Sunday, July 4, 2010

SCAVENGER HUNT (1979)

A wealthy game inventor, Vincent Price, croaks while playing a frog game and leaves his entire $200 million estate to the person (or persons) who can collect the most points from a list of Scavenger Hunt items he left in his will. The potential beneficiaries (family, servants and a taxi driver) have until 5pm this afternoon to gather the items. Chaos ensues.

As far as IT’S A MAD, MAD, MAD, MAD WORLD knockoffs go, SCAVENGER HUNT is an alright film. You’re not gonna soil your Ewok Underoos with piss from laughing so hard, but you might get a chuckle or two. The most notable thing about the film (thanks to the passage of time) is the cast. From Vincent Price and Arnold Schwarzenegger to Ruth Gordon and Scatman Crothers…this movie has a great cast! I was most impressed by the then 30 year-old Richard Masur playing the spoiled and mentally unwell son of Cloris Leachman. He was a trip. (It’d be a lot of fun to sit down and really analyze the entire cast of this film. Did you know that Carol Wayne, who played Vincent Price’s nurse, died just a few years later of suspicious causes at the age of 42?)

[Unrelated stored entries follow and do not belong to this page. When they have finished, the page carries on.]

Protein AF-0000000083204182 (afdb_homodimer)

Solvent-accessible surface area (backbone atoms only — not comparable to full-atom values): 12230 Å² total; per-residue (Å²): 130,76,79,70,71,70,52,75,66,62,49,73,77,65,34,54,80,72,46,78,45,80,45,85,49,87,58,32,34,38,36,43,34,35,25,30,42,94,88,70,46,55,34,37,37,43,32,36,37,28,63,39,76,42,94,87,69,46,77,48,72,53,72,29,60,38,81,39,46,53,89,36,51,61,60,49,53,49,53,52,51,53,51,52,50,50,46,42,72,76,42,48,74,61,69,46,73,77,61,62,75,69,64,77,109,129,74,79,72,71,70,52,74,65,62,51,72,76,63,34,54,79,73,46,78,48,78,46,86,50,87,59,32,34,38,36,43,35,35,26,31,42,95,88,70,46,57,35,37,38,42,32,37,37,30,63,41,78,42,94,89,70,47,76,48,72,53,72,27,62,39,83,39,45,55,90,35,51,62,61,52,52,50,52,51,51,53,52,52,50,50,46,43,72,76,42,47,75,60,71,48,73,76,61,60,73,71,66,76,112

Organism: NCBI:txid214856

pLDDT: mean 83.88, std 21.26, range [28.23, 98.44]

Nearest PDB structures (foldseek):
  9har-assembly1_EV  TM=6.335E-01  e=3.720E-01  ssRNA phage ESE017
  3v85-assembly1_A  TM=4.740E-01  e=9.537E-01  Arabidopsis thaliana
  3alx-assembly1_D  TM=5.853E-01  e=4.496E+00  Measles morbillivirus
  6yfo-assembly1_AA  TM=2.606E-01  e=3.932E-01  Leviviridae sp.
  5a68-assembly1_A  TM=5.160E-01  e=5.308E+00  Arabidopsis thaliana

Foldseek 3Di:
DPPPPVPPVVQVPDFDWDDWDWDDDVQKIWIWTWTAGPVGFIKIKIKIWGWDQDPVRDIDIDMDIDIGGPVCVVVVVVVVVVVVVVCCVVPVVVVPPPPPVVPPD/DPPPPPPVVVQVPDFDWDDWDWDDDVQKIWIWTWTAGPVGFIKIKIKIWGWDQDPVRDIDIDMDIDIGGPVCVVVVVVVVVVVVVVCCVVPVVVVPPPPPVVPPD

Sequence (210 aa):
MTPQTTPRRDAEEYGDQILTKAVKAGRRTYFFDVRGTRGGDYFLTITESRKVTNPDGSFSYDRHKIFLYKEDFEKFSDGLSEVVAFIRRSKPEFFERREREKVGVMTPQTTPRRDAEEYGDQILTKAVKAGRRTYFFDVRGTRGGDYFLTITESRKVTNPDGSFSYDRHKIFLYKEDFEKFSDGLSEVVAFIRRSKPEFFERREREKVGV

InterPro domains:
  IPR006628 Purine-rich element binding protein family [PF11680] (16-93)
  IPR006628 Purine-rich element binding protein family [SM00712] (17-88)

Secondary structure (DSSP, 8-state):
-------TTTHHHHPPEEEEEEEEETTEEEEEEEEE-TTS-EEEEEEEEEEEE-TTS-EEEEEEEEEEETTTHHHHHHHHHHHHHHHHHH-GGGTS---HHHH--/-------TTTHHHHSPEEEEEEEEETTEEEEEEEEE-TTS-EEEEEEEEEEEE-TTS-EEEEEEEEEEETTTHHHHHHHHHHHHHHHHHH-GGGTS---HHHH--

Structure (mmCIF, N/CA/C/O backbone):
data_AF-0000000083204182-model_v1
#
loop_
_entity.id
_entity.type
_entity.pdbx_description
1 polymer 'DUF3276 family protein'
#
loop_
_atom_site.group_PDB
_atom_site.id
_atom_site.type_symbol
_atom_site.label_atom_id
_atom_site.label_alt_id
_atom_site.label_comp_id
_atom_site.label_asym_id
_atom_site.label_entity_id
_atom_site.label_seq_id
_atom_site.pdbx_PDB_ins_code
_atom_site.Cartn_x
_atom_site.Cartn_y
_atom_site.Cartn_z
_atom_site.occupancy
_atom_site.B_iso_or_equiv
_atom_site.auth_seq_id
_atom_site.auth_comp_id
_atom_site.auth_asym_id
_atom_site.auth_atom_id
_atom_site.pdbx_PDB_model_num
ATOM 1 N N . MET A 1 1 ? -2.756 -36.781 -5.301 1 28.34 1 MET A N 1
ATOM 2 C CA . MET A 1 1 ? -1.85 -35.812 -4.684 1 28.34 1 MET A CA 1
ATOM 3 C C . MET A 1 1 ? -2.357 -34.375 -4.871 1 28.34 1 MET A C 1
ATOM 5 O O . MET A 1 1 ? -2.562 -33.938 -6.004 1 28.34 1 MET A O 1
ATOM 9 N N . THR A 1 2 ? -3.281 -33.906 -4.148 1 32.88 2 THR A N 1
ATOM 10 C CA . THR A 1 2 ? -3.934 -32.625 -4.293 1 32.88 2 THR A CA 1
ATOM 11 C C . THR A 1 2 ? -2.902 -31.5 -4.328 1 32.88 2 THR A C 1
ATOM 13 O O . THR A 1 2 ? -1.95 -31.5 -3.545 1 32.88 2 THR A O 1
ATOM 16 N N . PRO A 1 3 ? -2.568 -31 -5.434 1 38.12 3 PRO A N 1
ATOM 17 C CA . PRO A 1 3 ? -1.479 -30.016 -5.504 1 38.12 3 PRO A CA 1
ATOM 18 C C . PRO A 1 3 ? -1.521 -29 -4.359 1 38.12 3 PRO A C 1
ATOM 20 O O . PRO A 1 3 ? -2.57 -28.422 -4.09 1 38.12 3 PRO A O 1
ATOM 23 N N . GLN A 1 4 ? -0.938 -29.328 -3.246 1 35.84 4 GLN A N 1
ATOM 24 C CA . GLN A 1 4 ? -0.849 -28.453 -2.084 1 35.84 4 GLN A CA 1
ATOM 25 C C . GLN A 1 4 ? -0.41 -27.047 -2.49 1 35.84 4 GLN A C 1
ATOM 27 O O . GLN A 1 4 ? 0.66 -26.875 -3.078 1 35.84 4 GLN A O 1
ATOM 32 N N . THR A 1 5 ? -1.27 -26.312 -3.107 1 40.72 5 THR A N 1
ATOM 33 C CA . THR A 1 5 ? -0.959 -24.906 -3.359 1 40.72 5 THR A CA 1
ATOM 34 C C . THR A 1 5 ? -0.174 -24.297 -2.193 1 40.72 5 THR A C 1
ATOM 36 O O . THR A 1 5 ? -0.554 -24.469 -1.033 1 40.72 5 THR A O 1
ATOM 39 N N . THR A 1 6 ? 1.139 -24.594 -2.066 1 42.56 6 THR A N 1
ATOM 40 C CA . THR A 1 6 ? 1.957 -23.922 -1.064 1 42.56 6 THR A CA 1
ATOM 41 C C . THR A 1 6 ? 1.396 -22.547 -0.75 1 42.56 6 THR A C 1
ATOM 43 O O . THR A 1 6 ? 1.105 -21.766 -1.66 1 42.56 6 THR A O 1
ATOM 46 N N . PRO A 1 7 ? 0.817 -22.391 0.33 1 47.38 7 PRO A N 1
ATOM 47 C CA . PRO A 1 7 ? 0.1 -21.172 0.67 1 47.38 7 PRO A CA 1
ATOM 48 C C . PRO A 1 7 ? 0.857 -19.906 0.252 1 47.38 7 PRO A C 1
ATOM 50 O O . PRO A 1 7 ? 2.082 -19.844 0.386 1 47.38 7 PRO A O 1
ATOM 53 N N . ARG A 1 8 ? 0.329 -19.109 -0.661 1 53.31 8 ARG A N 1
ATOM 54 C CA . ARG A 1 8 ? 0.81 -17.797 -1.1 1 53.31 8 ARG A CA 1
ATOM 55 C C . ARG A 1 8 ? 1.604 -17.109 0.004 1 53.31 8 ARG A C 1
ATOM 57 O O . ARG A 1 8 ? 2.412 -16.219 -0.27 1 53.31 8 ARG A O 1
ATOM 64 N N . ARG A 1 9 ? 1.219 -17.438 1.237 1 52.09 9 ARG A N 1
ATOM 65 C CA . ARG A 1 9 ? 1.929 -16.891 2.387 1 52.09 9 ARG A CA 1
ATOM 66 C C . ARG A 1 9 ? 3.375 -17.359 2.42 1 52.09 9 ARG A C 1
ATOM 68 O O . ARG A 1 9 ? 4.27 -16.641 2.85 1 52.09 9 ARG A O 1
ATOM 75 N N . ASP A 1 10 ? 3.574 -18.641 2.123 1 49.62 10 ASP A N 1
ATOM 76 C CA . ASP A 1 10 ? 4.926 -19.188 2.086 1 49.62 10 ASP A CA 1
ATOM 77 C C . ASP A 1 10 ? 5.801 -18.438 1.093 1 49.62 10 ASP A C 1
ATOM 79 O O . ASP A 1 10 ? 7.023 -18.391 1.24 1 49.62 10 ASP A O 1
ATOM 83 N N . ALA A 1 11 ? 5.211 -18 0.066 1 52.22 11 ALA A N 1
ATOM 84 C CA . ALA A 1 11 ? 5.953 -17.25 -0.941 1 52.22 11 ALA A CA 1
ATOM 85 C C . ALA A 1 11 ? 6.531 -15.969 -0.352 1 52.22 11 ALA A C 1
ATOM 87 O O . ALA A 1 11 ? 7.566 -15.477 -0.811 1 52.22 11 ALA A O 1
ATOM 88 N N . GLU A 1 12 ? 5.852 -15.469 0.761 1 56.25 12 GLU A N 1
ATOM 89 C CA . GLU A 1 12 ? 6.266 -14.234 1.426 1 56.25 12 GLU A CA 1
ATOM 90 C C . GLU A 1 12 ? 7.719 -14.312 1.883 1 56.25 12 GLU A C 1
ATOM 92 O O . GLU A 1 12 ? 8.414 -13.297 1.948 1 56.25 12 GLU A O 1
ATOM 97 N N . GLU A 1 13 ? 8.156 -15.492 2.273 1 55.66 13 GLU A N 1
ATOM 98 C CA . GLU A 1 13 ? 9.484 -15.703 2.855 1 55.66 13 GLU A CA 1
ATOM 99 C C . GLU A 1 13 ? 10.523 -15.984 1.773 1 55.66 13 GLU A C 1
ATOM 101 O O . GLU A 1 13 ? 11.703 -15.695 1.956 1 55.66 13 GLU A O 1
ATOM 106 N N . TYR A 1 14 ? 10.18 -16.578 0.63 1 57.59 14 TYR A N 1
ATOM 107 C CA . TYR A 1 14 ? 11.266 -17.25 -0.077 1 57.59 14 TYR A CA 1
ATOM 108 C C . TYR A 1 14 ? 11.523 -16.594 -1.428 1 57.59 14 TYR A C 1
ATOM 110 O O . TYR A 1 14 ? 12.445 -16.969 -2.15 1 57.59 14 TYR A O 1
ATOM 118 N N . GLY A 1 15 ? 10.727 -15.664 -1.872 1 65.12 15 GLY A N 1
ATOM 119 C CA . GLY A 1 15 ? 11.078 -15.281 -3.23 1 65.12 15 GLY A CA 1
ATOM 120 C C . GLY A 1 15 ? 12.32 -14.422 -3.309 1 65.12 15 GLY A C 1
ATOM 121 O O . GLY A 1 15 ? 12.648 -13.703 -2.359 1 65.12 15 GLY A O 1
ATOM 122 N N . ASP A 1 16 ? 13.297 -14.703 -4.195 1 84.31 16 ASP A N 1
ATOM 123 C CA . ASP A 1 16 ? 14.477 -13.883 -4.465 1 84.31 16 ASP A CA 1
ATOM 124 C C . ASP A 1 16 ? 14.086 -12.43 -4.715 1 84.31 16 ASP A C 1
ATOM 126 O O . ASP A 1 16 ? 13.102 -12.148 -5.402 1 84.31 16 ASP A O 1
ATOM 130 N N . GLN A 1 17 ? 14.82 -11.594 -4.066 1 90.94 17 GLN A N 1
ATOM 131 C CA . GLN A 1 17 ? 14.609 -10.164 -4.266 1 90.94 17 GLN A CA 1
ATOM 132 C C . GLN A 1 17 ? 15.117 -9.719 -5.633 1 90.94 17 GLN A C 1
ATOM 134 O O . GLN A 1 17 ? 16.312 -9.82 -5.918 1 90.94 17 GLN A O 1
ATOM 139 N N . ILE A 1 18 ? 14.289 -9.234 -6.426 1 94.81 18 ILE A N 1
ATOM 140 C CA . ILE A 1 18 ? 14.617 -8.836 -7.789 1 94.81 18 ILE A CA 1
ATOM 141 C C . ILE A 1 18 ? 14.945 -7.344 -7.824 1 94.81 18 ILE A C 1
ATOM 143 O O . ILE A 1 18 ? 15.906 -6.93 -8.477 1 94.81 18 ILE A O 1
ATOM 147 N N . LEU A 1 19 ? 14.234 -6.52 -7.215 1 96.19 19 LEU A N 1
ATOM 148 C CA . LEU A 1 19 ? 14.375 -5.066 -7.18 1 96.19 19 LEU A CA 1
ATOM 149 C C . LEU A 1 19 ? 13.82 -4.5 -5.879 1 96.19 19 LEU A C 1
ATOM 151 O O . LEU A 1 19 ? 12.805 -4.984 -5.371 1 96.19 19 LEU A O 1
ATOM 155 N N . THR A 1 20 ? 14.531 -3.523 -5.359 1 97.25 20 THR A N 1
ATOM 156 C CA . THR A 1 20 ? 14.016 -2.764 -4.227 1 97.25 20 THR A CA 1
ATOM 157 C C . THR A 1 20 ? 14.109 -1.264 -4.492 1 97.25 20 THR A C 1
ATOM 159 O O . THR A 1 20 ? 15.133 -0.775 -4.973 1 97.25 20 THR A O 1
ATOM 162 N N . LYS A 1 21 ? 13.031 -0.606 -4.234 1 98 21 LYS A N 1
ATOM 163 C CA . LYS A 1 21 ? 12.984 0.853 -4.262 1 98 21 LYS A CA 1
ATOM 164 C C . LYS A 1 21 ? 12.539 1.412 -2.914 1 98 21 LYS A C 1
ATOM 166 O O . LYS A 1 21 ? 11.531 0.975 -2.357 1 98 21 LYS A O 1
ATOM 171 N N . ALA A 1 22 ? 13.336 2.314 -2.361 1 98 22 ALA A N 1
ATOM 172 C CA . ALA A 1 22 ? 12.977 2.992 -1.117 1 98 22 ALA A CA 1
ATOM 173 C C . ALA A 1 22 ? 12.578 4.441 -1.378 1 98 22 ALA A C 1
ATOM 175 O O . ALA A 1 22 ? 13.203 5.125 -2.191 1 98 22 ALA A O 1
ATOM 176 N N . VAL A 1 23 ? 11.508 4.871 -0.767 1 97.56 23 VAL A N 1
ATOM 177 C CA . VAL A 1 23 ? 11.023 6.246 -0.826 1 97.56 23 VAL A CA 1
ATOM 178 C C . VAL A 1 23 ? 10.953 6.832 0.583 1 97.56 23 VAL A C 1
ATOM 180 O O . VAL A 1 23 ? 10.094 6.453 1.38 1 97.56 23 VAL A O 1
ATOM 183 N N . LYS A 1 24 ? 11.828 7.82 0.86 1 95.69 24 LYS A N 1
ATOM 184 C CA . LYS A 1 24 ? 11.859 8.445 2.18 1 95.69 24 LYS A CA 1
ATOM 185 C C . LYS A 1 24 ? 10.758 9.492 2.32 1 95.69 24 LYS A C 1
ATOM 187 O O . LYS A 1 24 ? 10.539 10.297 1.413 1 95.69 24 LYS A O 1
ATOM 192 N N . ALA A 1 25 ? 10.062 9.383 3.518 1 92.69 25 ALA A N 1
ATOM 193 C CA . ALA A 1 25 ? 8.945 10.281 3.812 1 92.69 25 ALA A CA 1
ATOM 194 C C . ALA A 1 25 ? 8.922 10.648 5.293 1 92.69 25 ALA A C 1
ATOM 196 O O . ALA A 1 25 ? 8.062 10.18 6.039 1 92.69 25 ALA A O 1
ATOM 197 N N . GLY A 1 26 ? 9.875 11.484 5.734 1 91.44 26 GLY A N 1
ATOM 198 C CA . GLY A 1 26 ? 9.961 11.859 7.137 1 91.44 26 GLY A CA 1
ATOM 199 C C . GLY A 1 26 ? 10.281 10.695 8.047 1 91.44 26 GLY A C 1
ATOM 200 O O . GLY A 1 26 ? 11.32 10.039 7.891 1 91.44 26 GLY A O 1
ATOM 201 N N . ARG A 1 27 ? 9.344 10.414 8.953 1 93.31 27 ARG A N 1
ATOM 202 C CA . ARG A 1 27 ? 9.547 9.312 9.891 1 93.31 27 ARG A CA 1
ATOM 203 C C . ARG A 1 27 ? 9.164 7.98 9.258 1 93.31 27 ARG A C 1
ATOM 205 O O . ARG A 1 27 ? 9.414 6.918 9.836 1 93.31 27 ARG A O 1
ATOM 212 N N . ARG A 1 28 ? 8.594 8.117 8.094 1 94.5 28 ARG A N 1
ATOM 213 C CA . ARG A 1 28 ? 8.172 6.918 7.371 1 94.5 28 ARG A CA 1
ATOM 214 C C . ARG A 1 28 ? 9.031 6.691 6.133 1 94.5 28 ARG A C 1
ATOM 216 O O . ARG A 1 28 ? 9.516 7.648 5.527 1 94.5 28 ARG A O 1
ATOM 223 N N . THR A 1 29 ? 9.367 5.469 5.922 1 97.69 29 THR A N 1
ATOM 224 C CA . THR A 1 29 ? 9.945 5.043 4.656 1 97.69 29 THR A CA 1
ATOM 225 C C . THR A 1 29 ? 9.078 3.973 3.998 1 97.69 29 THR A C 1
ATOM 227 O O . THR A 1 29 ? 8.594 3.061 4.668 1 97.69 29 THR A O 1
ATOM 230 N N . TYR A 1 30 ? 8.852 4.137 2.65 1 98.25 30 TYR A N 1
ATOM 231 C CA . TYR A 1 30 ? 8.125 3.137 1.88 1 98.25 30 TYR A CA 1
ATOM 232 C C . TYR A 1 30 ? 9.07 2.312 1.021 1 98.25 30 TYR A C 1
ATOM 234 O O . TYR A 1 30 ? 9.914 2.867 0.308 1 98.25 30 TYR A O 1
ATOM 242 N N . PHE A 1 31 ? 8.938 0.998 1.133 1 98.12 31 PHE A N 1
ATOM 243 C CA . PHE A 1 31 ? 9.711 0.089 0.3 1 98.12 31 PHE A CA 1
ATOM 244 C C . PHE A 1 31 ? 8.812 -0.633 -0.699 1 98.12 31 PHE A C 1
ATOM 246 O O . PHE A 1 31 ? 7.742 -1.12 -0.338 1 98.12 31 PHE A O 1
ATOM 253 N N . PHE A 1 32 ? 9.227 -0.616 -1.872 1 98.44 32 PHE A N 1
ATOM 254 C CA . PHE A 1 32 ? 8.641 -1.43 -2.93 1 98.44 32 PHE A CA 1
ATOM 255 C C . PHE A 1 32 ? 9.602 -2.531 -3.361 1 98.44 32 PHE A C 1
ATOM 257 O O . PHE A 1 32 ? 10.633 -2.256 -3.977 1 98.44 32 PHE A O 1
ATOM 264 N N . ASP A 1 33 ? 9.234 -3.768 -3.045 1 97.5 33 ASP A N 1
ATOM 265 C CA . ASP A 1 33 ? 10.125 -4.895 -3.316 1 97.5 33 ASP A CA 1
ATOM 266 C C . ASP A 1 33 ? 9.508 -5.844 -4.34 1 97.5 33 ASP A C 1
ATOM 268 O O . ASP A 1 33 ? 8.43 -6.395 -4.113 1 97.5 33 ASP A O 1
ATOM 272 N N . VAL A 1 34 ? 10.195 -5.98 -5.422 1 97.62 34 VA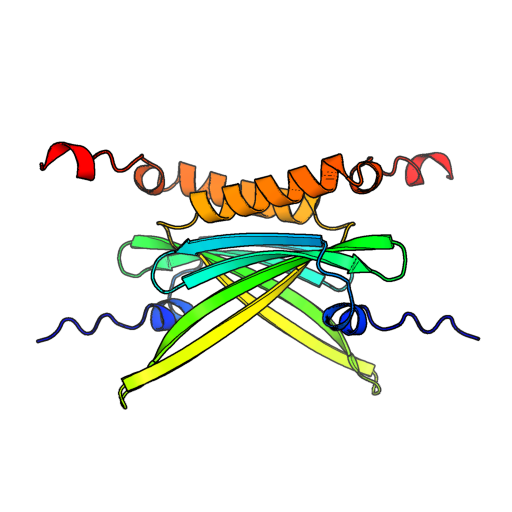L A N 1
ATOM 273 C CA . VAL A 1 34 ? 9.805 -6.988 -6.402 1 97.62 34 VAL A CA 1
ATOM 274 C C . VAL A 1 34 ? 10.508 -8.305 -6.098 1 97.62 34 VAL A C 1
ATOM 276 O O . VAL A 1 34 ? 11.734 -8.352 -5.977 1 97.62 34 VAL A O 1
ATOM 279 N N . ARG A 1 35 ? 9.695 -9.297 -5.98 1 95.81 35 ARG A N 1
ATOM 280 C CA . ARG A 1 35 ? 10.242 -10.609 -5.656 1 95.81 35 ARG A CA 1
ATOM 281 C C . ARG A 1 35 ? 9.75 -11.664 -6.637 1 95.81 35 ARG A C 1
ATOM 283 O O . ARG A 1 35 ? 8.703 -11.5 -7.266 1 95.81 35 ARG A O 1
ATOM 290 N N . GLY A 1 36 ? 10.594 -12.703 -6.766 1 94.06 36 GLY A N 1
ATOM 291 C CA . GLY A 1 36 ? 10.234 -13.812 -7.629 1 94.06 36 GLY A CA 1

Simple story, impressive cast, interesting Southern California filming locations, quick pace, unfunny but not painfully unfunny humor, an ancient Jack in the Box, numerous vintage cars. Not the funniest movie ever (or even funny at all), but it has a certain charm to it. Worth watching for fans of 1970’s comedies.

CHAW (2009)

[Update 08/11/2024: Need re-watch this film and redo this review completely. Fix the screenshots also.]

Do you know why somebody would rent a movie about a giant killer boar terrorizing a small mountain town? To see a giant killer boar terrorizing a small mountain town. Not to spend well over an hour of the 121-minute running time watching the lame locals about their lame lives and their lame idea on how to kill the giant computer animated boar that’s supposedly terrorizing their hood.

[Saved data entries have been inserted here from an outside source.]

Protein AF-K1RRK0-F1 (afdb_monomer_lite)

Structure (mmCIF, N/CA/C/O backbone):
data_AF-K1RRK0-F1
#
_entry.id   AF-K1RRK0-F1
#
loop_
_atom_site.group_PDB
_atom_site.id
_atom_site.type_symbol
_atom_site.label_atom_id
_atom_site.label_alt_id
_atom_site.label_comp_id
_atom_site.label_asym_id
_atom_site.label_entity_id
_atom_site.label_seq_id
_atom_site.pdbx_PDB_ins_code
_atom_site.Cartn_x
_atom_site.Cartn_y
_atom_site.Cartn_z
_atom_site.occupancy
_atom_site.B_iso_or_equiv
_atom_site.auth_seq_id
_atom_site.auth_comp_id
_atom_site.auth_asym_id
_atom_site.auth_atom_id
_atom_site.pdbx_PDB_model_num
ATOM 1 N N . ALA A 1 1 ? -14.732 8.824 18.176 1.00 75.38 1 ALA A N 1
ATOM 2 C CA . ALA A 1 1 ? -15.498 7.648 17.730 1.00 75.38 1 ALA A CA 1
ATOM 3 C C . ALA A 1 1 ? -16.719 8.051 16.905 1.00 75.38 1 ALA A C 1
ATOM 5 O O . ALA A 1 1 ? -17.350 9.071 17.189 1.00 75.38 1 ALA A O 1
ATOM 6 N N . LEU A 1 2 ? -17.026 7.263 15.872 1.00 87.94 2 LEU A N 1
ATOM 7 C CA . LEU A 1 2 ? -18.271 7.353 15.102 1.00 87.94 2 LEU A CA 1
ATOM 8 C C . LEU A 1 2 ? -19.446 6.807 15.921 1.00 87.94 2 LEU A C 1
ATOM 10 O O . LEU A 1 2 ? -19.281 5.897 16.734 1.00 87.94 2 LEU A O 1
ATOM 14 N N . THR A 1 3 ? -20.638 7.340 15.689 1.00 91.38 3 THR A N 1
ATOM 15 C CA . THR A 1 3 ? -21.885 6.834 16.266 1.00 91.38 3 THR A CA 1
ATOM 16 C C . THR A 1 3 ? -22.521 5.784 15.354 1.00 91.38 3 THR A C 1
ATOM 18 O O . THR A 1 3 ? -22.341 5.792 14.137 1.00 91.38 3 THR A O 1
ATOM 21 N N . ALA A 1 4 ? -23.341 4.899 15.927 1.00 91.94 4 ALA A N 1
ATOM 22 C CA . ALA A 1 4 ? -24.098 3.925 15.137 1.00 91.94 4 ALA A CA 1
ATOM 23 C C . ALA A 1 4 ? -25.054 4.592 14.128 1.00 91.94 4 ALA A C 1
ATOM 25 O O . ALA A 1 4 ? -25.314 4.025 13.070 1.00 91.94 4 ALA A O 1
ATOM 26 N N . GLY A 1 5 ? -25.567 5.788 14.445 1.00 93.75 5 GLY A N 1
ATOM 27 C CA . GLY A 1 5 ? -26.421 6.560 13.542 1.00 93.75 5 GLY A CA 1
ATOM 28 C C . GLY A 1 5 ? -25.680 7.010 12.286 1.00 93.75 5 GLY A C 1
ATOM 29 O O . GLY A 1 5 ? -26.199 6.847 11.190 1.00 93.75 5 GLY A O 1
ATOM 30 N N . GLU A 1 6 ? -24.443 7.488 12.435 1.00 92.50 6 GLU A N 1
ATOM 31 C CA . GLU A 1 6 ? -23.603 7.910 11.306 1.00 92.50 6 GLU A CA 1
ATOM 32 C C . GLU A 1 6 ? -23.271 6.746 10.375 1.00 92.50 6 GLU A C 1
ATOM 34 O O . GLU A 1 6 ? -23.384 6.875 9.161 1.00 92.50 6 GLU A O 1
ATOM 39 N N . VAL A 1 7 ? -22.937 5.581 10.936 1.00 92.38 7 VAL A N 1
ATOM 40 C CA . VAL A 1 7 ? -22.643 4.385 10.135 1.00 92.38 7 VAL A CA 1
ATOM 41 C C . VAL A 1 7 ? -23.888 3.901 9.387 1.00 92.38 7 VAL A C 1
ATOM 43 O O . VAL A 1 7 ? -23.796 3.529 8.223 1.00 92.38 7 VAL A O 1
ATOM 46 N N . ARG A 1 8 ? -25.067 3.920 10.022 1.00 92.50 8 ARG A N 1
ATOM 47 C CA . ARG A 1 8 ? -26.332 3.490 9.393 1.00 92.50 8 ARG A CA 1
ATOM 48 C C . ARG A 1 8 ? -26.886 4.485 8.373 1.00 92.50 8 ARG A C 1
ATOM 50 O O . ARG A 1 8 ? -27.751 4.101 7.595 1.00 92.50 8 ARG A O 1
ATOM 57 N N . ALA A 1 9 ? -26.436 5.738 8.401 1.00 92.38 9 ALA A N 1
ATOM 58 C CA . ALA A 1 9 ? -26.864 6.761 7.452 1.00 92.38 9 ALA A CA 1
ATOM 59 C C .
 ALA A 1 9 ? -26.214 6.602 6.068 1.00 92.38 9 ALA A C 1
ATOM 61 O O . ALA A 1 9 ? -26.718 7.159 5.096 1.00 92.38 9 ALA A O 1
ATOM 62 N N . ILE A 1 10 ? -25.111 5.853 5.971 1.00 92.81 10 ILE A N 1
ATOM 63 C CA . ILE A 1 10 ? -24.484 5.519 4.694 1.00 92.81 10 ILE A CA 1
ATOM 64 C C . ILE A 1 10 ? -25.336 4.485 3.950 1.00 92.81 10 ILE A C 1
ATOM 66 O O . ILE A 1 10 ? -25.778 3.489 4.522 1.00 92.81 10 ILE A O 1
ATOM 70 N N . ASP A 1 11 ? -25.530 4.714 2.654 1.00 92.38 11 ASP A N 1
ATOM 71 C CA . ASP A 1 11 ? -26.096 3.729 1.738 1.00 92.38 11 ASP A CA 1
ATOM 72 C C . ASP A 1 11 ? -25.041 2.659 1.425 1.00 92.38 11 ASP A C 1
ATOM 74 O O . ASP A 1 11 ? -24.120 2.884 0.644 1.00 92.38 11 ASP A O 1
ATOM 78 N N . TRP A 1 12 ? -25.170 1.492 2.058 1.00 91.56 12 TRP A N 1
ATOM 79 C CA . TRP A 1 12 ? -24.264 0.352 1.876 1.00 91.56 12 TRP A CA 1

I was happy for the first few minutes then nothing ever happened until I was begging god for it to just end. It eventually did. Zero tits, no gore, boring story, very little blood, completely needless side stories (the police officer's mother, the old folktale about a giant boar), slow pace. Skip it. Watch TREMORS or JAWS again instead. Hell, even RAZORBACK is better.
What is up with that dude's pants?!!

Friday, July 2, 2010

DEATH SPA (1988)

[Update 09/19/2022: Rewatched the film last night. Just deleted the old review and working on fixing the pictures. Will write a new review soon. I hope.  And fix the KILLER WORKOUT review also.]

"...I'm Beta and you're VHS."

















Thursday, July 1, 2010

THE GREAT BANDIT (1963)

I have no idea what the proper title for this movie is. My DVD has SAMURAI PIRATE printed on it, but the movie itself says THE GREAT BANDIT. But then IMBb and the poster above say THE LOST WORLD OF SINBAD which makes no sense because nobody in the movie was called Sinbad and there wasn't any lost world. I'm going to go what it has onscreen.

Most people only know Toshiro Mifune from his 16 Kurosawa films, but he also made a metric shitload of other movies including this one in which he's a pirate who at the beginning of the movie has his ship destroyed by a storm. He (and his treasure chest) are floating along on a big piece of wood when he's overtaken by the dreaded Black Pirate. The pirates steal his booty and leave him adrift. He wakes up many days later on a beach. A hermit with magical powers has been taking care of him. Toshiro goes to the nearest town where he sees a beautiful princess and learns that the kingdom has been taken over by some asshole. He decides that ain't cool, so he sets off to the castle to get to the bottom of this shit.

There's lots of interesting moments (evil witch turning people into stone, good wizard dude turning himself into a fly so he can spy, Toshiro flying around on a giant hang glider), but over all it got pretty boring pretty quick. Personally I have no desire to ever see it again and I was actually disappointed in it. I guess I was expecting something more along the lines of the "Sinbad" movies from the 50's and 70's.

Worth watching, I guess, if you're a huge Mifune fan but don't expect to be impressed.
Takashi Shimura! Onscreen for probably 5 seconds total.